Essential oils have recently gained much attention for their natural properties and amazing essential scents. Normally, the mechanism by which essential oils exert their effectiveness against bacteria lies in many points. In more detail, an attack on a bacterial cellular membrane is one of the most main ways that acts against bacteria; for example, thymol from thyme oil and oregano from oregano oil have the ability to combine with bacterial membranes, changing integrity and leading to leakage of the cytoplasm.
I will use an egg incubator for creating a sterile, dark, and heated environment that is favorable for mold to grow. Set the incubator to 93.6° F. My research indicated between 40°F and 140°F was the best temperature range for mold growth, so I set it right in the middle. In the video I watched, the lady did the same experiment; however, she used an insulated bag and a heating lamp for her heated sterile environment.
Day one of observation, dated February 2nd, showed no visible signs of mold growth or reaction to the essential oils. The same results happened on the second day as well, with no noticeable changes in the bacteria. My research showed that mold could take anywhere from two to six days to appear, so I continued to observe my samples daily. I also learned that the least exposure to light is necessary to keep the environment ideal for mold growth, so the incubator was kept in a dark environment for most of the time; it only had an exposure with the light when I checked on it and at the time in which I videoed it.
On the third day, I analyzed if there had been any change in the conditions of the petri dishes. I closely examined the petri dishes. I was expecting at least some indications of bacterial growth, but still, nothing visible appeared. I wanted to investigate further, so I took my dad's handheld microscope to take a closer look if there are any living organisms present in the petri dishes. I carefully observed the samples under the microscope; I found that there were absolutely no signs of bacterial colonies or any other living organisms in the petri dishes.
That just leaves me with two options: either the essential oils had actually killed the bacteria or I didn't transfer enough bacteria into the petri dishes to begin with. I put a penny of bacteria in the petri dishes at the start of the experiment, as one could have seen in the video. Therefore, all in all, the essentials did their magic, and hence my experiment turned out to be successful.
These results, from my experiment, indeed indicate that essential oils may contain antibacterial properties and tend to prevent the growth of the bacteria.
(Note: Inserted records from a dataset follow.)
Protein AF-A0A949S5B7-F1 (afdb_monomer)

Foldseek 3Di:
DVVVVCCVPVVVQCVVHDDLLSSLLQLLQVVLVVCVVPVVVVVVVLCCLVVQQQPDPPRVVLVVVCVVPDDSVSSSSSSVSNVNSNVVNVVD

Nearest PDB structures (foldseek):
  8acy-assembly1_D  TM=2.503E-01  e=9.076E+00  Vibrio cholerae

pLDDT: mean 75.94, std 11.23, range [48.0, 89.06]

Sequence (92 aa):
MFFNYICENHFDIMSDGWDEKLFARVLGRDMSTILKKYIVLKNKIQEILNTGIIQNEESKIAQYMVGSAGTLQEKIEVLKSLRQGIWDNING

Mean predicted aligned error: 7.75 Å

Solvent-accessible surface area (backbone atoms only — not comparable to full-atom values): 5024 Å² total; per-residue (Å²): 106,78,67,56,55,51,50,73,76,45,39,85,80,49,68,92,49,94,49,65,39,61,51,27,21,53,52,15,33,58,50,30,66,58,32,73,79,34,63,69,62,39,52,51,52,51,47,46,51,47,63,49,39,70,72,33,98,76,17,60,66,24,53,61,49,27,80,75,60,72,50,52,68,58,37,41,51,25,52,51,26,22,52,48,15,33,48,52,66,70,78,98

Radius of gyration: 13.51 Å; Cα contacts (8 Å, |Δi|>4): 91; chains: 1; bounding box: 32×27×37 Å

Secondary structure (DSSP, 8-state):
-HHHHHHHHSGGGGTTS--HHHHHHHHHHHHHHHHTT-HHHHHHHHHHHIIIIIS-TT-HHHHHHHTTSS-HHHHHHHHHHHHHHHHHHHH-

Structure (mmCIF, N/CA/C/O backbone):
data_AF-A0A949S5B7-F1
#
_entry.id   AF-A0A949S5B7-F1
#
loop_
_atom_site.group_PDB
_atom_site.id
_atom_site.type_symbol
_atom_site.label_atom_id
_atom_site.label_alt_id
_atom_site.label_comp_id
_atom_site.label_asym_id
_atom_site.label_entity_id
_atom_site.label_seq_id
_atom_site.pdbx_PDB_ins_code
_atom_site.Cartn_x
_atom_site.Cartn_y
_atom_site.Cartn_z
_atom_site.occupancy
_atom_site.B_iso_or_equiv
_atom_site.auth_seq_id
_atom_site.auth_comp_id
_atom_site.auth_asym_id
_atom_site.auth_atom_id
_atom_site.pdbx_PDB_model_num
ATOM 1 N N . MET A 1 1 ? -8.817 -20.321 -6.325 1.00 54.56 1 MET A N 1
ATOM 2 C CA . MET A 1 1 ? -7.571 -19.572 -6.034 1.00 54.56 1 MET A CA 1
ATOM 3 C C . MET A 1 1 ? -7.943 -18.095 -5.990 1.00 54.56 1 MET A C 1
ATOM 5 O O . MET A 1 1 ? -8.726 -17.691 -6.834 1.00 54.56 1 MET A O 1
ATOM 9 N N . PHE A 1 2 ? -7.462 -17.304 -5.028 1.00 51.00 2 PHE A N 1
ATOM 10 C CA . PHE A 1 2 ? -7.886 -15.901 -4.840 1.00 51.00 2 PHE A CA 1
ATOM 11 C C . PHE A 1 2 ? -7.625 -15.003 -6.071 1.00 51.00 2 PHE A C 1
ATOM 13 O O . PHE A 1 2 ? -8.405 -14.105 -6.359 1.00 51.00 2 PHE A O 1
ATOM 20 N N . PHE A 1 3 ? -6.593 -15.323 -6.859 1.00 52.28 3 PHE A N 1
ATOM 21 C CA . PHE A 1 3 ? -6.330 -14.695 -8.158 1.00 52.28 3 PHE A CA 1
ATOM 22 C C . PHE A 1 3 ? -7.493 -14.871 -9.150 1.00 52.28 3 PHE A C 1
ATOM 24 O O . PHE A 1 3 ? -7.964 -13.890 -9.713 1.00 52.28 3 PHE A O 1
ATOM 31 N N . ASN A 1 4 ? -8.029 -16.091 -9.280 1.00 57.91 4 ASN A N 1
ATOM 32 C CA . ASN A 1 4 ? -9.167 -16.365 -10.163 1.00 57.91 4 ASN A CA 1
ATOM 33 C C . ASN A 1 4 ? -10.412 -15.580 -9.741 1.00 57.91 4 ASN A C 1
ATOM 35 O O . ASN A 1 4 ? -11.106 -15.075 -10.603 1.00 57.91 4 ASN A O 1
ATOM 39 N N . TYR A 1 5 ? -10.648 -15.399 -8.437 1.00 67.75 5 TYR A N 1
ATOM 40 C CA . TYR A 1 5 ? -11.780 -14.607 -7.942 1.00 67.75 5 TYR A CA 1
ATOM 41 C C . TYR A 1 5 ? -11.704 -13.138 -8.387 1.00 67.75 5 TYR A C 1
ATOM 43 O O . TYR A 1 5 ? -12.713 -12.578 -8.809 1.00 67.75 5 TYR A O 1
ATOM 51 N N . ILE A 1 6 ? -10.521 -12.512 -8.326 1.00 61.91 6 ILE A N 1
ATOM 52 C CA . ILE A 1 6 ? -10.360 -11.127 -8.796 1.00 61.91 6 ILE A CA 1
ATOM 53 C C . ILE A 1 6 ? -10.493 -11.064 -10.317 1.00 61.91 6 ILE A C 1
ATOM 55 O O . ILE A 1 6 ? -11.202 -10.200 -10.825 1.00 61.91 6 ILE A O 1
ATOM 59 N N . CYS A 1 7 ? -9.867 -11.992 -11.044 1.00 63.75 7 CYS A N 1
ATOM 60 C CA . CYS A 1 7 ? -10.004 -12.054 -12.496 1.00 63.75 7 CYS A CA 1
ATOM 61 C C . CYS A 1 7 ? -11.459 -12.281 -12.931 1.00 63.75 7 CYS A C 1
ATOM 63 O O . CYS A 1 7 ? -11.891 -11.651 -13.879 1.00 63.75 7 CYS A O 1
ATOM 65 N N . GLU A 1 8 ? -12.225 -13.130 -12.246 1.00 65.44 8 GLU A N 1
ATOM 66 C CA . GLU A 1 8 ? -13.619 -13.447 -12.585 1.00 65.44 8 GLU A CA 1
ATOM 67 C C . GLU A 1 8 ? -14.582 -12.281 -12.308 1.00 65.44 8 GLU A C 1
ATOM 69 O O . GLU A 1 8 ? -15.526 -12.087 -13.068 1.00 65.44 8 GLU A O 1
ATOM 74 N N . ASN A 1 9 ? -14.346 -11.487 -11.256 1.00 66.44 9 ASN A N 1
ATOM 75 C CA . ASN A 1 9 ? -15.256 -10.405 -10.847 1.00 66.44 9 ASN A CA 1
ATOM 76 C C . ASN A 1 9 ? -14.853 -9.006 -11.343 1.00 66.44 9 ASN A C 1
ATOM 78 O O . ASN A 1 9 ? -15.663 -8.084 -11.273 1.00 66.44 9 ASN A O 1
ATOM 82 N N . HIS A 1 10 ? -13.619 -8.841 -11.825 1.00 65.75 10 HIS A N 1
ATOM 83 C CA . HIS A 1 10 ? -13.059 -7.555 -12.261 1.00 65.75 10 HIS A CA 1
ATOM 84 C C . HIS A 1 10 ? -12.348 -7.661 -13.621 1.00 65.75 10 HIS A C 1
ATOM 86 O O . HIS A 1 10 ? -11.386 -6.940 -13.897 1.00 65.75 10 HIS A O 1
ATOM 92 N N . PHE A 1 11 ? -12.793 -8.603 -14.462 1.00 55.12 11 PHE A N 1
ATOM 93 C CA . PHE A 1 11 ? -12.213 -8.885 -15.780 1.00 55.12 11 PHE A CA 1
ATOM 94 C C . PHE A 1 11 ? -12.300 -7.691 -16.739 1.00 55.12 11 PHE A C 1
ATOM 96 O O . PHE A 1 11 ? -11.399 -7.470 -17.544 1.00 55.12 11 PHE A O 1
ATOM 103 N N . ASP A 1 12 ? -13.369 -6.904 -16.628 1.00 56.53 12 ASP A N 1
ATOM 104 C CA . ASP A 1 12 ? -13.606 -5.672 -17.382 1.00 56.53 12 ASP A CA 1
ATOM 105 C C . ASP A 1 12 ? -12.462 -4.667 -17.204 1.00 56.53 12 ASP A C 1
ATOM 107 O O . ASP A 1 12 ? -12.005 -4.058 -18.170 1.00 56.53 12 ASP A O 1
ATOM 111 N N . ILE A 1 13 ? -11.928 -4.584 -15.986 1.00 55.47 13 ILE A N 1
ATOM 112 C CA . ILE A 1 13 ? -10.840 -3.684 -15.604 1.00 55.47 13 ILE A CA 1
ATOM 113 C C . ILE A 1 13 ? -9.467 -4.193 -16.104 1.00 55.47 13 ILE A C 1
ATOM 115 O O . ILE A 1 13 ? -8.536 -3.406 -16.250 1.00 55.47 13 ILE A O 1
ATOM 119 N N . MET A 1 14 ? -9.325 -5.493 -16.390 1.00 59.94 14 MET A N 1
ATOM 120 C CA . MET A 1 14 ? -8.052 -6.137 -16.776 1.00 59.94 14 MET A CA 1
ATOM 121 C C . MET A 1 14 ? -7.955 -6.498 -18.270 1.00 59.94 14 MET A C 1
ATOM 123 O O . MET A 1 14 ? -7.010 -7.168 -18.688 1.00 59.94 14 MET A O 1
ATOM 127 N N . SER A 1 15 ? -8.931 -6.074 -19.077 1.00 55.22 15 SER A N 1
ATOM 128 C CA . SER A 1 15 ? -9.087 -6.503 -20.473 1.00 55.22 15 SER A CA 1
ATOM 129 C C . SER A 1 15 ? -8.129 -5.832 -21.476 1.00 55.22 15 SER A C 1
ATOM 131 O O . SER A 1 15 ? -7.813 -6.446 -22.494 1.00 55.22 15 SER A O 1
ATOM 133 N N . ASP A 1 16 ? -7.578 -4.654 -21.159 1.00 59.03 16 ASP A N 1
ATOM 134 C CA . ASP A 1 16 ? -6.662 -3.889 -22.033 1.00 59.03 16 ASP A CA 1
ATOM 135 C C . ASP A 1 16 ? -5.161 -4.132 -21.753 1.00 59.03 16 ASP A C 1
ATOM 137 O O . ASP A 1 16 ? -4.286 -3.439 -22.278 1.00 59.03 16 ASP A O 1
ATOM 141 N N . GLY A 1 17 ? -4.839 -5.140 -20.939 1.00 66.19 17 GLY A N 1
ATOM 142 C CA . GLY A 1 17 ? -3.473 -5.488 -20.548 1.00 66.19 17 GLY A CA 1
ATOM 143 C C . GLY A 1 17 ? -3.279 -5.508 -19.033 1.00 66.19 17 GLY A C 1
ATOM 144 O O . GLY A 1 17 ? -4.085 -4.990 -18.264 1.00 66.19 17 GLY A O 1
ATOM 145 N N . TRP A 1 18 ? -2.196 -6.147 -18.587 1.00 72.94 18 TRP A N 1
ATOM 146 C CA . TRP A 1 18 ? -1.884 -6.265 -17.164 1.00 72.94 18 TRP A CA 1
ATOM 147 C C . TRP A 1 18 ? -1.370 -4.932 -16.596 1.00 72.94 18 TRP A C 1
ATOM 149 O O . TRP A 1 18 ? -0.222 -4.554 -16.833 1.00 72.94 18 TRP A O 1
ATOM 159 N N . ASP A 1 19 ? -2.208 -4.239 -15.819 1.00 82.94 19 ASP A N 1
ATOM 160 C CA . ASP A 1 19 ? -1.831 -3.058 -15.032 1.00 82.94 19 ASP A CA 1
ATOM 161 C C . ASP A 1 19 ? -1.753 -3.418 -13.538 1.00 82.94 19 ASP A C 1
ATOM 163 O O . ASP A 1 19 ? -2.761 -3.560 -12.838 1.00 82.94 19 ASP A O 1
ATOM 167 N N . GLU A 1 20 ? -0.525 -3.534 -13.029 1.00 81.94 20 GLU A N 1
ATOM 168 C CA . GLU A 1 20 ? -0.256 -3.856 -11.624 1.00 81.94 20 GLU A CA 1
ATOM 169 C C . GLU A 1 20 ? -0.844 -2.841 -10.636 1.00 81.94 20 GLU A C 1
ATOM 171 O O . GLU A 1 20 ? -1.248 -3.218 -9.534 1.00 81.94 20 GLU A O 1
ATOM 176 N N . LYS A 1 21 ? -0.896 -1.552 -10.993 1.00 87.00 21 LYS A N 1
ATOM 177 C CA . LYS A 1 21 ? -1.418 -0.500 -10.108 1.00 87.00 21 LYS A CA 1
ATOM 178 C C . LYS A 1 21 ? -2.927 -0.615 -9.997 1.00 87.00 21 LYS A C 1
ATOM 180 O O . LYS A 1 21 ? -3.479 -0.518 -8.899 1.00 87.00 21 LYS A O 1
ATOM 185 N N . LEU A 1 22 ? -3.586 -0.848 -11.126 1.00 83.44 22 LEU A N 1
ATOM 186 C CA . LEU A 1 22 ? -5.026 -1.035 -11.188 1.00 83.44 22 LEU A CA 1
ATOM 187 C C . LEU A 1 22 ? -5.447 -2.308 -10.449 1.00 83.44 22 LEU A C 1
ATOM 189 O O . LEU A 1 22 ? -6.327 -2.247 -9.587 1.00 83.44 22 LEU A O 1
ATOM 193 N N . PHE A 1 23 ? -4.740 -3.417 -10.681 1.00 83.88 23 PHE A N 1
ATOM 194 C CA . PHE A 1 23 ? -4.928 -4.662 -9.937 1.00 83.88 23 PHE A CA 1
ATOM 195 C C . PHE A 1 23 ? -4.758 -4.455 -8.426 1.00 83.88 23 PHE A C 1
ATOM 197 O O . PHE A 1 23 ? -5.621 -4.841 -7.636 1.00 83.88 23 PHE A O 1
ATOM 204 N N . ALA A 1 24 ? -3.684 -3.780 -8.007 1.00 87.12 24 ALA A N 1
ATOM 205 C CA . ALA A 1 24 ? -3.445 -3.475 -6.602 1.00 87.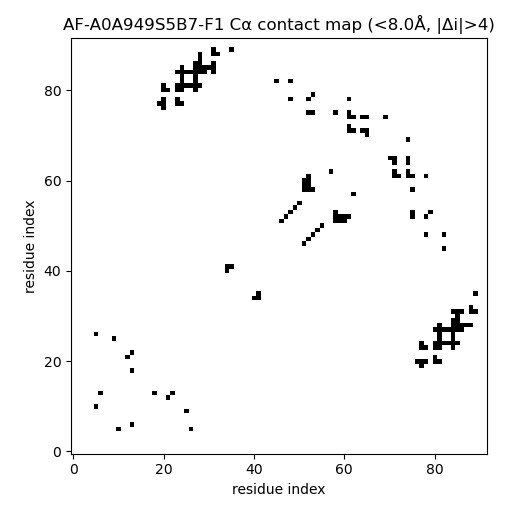12 24 ALA A CA 1
ATOM 206 C C . ALA A 1 24 ? -4.560 -2.611 -5.995 1.00 87.12 24 ALA A C 1
ATOM 208 O O . ALA A 1 24 ? -4.986 -2.860 -4.867 1.00 87.12 24 ALA A O 1
ATOM 209 N N . ARG A 1 25 ? -5.089 -1.631 -6.737 1.00 86.00 25 ARG A N 1
ATOM 210 C CA . ARG A 1 25 ? -6.213 -0.804 -6.277 1.00 86.00 25 ARG A CA 1
ATOM 211 C C . ARG A 1 25 ? -7.488 -1.622 -6.078 1.00 86.00 25 ARG A C 1
ATOM 213 O O . ARG A 1 25 ? -8.165 -1.431 -5.068 1.00 86.00 25 ARG A O 1
ATOM 220 N N . VAL A 1 26 ? -7.805 -2.535 -6.996 1.00 84.19 26 VAL A N 1
ATOM 221 C CA . VAL A 1 26 ? -8.955 -3.449 -6.870 1.00 84.19 26 VAL A CA 1
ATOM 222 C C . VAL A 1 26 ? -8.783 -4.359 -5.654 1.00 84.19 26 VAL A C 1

Such a phenomenon develops the concept of using essential oil as a plant-based alternative for chemical disinfection. The chemicals generally used in disinfection are ethanol-ethanol, hydrogen peroxide, quaternary ammonium compounds-quats, and phenolic compounds aldehydes.
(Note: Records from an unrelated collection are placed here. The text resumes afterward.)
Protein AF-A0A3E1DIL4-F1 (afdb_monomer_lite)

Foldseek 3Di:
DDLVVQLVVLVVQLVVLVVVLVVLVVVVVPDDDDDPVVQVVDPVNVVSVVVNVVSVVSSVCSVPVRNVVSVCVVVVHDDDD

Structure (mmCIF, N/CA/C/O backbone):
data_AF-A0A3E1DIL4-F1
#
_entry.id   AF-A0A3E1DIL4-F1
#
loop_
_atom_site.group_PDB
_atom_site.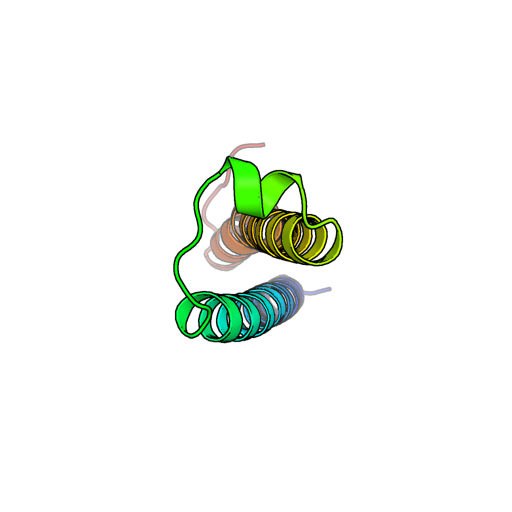id
_atom_site.type_symbol
_atom_site.label_atom_id
_atom_site.label_alt_id
_atom_site.label_comp_id
_atom_site.label_asym_id
_atom_site.label_entity_id
_atom_site.label_seq_id
_atom_site.pdbx_PDB_ins_code
_atom_site.Cartn_x
_atom_site.Cartn_y
_atom_site.Cartn_z
_atom_site.occupancy
_atom_site.B_iso_or_equiv
_atom_site.auth_seq_id
_atom_site.auth_comp_id
_atom_site.auth_asym_id
_atom_site.auth_atom_id
_atom_site.pdbx_PDB_model_num
ATOM 1 N N . MET A 1 1 ? 19.241 -5.199 -17.671 1.00 59.34 1 MET A N 1
ATOM 2 C CA . MET A 1 1 ? 17.821 -5.591 -17.571 1.00 59.34 1 MET A CA 1
ATOM 3 C C . MET A 1 1 ? 17.071 -4.807 -18.631 1.00 59.34 1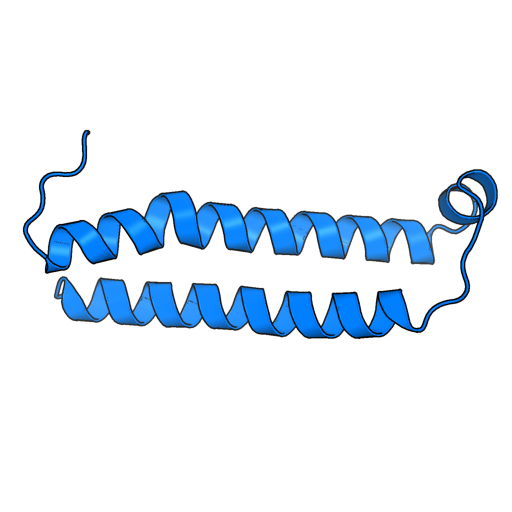 MET A C 1
ATOM 5 O O . MET A 1 1 ? 17.300 -3.603 -18.702 1.00 59.34 1 MET A O 1
ATOM 9 N N . MET A 1 2 ? 16.301 -5.456 -19.508 1.00 65.94 2 MET A N 1
ATOM 10 C CA . MET A 1 2 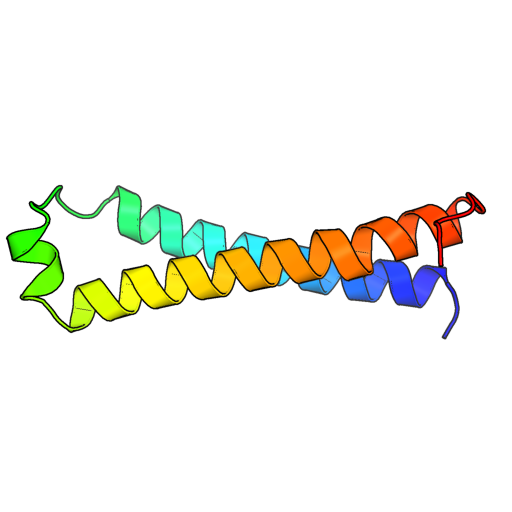? 15.597 -4.742 -20.582 1.00 65.94 2 MET A CA 1
ATOM 11 C C . MET A 1 2 ? 14.503 -3.839 -19.975 1.00 65.94 2 MET A C 1
ATOM 13 O O . MET A 1 2 ? 13.998 -4.154 -18.895 1.00 65.94 2 MET A O 1
ATOM 17 N N . PRO A 1 3 ? 14.107 -2.726 -20.622 1.00 67.31 3 PRO A N 1
ATOM 18 C CA . PRO A 1 3 ? 13.045 -1.842 -20.119 1.00 67.31 3 PRO A CA 1
ATOM 19 C C . PRO A 1 3 ? 11.745 -2.583 -19.773 1.00 67.31 3 PRO A C 1
ATOM 21 O O . PRO A 1 3 ? 11.092 -2.265 -18.779 1.00 67.31 3 PRO A O 1
ATOM 24 N N . THR A 1 4 ? 11.411 -3.615 -20.546 1.00 76.06 4 THR A N 1
ATOM 25 C CA . THR A 1 4 ? 10.240 -4.474 -20.336 1.00 76.06 4 THR A CA 1
ATOM 26 C C . THR A 1 4 ? 10.357 -5.321 -19.067 1.00 76.06 4 THR A C 1
ATOM 28 O O . THR A 1 4 ? 9.393 -5.424 -18.314 1.00 76.06 4 THR A O 1
ATOM 31 N N . ASP A 1 5 ? 11.549 -5.841 -18.761 1.00 83.56 5 ASP A N 1
ATOM 32 C CA . ASP A 1 5 ? 11.806 -6.592 -17.523 1.00 83.56 5 ASP A CA 1
ATOM 33 C C . ASP A 1 5 ? 11.683 -5.681 -16.289 1.00 83.56 5 ASP A C 1
ATOM 35 O O . ASP A 1 5 ? 11.168 -6.089 -15.248 1.00 83.56 5 ASP A O 1
ATOM 39 N N . LYS A 1 6 ? 12.127 -4.419 -16.407 1.00 85.56 6 LYS A N 1
ATOM 40 C CA . LYS A 1 6 ? 11.982 -3.403 -15.350 1.00 85.56 6 LYS A CA 1
ATOM 41 C C . LYS A 1 6 ? 10.517 -3.061 -15.099 1.00 85.56 6 LYS A C 1
ATOM 43 O O . LYS A 1 6 ? 10.111 -3.002 -13.942 1.00 85.56 6 LYS A O 1
ATOM 48 N N . LEU A 1 7 ? 9.733 -2.865 -16.156 1.00 90.12 7 LEU A N 1
ATOM 49 C CA . LEU A 1 7 ? 8.303 -2.594 -16.033 1.00 90.12 7 LEU A CA 1
ATOM 50 C C . LEU A 1 7 ? 7.560 -3.774 -15.396 1.00 90.12 7 LEU A C 1
ATOM 52 O O . LEU A 1 7 ? 6.807 -3.567 -14.450 1.00 90.12 7 LEU A O 1
ATOM 56 N N . ALA A 1 8 ? 7.826 -5.004 -15.842 1.00 91.00 8 ALA A N 1
ATOM 57 C CA . ALA A 1 8 ? 7.210 -6.204 -15.277 1.00 91.00 8 ALA A CA 1
ATOM 58 C C . ALA A 1 8 ? 7.523 -6.375 -13.780 1.00 91.00 8 ALA A C 1
ATOM 60 O O . ALA A 1 8 ? 6.629 -6.677 -12.991 1.00 91.00 8 ALA A O 1
ATOM 61 N N . ALA A 1 9 ? 8.773 -6.133 -13.371 1.00 91.81 9 ALA A N 1
ATOM 62 C CA . ALA A 1 9 ? 9.171 -6.218 -11.968 1.00 91.81 9 ALA A CA 1
ATOM 63 C C . ALA A 1 9 ? 8.462 -5.173 -11.090 1.00 91.81 9 ALA A C 1
ATOM 65 O O . ALA A 1 9 ? 8.003 -5.492 -9.995 1.00 91.81 9 ALA A O 1
ATOM 66 N N . VAL A 1 10 ? 8.357 -3.931 -11.572 1.00 92.56 10 VAL A N 1
ATOM 67 C CA . VAL A 1 10 ? 7.699 -2.852 -10.824 1.00 92.56 10 VAL A CA 1
ATOM 68 C C . VAL A 1 10 ? 6.182 -3.044 -10.772 1.00 92.56 10 VAL A C 1
ATOM 70 O O . VAL A 1 10 ? 5.586 -2.802 -9.726 1.00 92.56 10 VAL A O 1
ATOM 73 N N . LEU A 1 11 ? 5.564 -3.529 -11.853 1.00 94.19 11 LEU A N 1
ATOM 74 C CA . LEU A 1 11 ? 4.148 -3.914 -11.864 1.00 94.19 11 LEU A CA 1
ATOM 75 C C . LEU A 1 11 ? 3.859 -4.981 -10.807 1.00 94.19 11 LEU A C 1
ATOM 77 O O . LEU A 1 11 ? 2.977 -4.795 -9.975 1.00 94.19 11 LEU A O 1
ATOM 81 N N . TRP A 1 12 ? 4.658 -6.050 -10.779 1.00 95.12 12 TRP A N 1
ATOM 82 C CA . TRP A 1 12 ? 4.513 -7.109 -9.782 1.00 95.12 12 TRP A CA 1
ATOM 83 C C . TRP A 1 12 ? 4.623 -6.584 -8.341 1.00 95.12 12 TRP A C 1
ATOM 85 O O . TRP A 1 12 ? 3.881 -7.009 -7.454 1.00 95.12 12 TRP A O 1
ATOM 95 N N . GLU A 1 13 ? 5.542 -5.649 -8.091 1.00 93.81 13 GLU A N 1
ATOM 96 C CA . GLU A 1 13 ? 5.717 -5.045 -6.769 1.00 93.81 13 GLU A CA 1
ATOM 97 C C . GLU A 1 13 ? 4.525 -4.163 -6.371 1.00 93.81 13 GLU A C 1
ATOM 99 O O . GLU A 1 13 ? 4.038 -4.265 -5.241 1.00 93.81 13 GLU A O 1
ATOM 104 N N . ALA A 1 14 ? 4.013 -3.350 -7.301 1.00 93.75 14 ALA A N 1
ATOM 105 C CA . ALA A 1 14 ? 2.816 -2.542 -7.087 1.00 93.75 14 ALA A CA 1
ATOM 106 C C . ALA A 1 14 ? 1.592 -3.424 -6.793 1.00 93.75 14 ALA A C 1
ATOM 108 O O . ALA A 1 14 ? 0.898 -3.189 -5.802 1.00 93.75 14 ALA A O 1
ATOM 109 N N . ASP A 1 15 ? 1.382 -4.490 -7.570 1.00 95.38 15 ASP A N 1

So why, after knowing this, do we not use essential oils as a disinfectant? In my findings, I found some reasons why we don't hear these are some examples: lack of consistency and standardization. Slower and less potent action against antimicrobial agents, narrow spectrum of effectiveness. Safety Factors: because many essential oils are highly concentrated and may irritate the skin, cause allergic reactions, or create respiratory problems; cost and availability; stability and shelf life. With increased exposure to heat, light, or air over time, the potency of essential oils is usually degraded. Disinfecting chemicals like bleach or alcohol-based solutions have a longer shelf life and remain stable over long periods.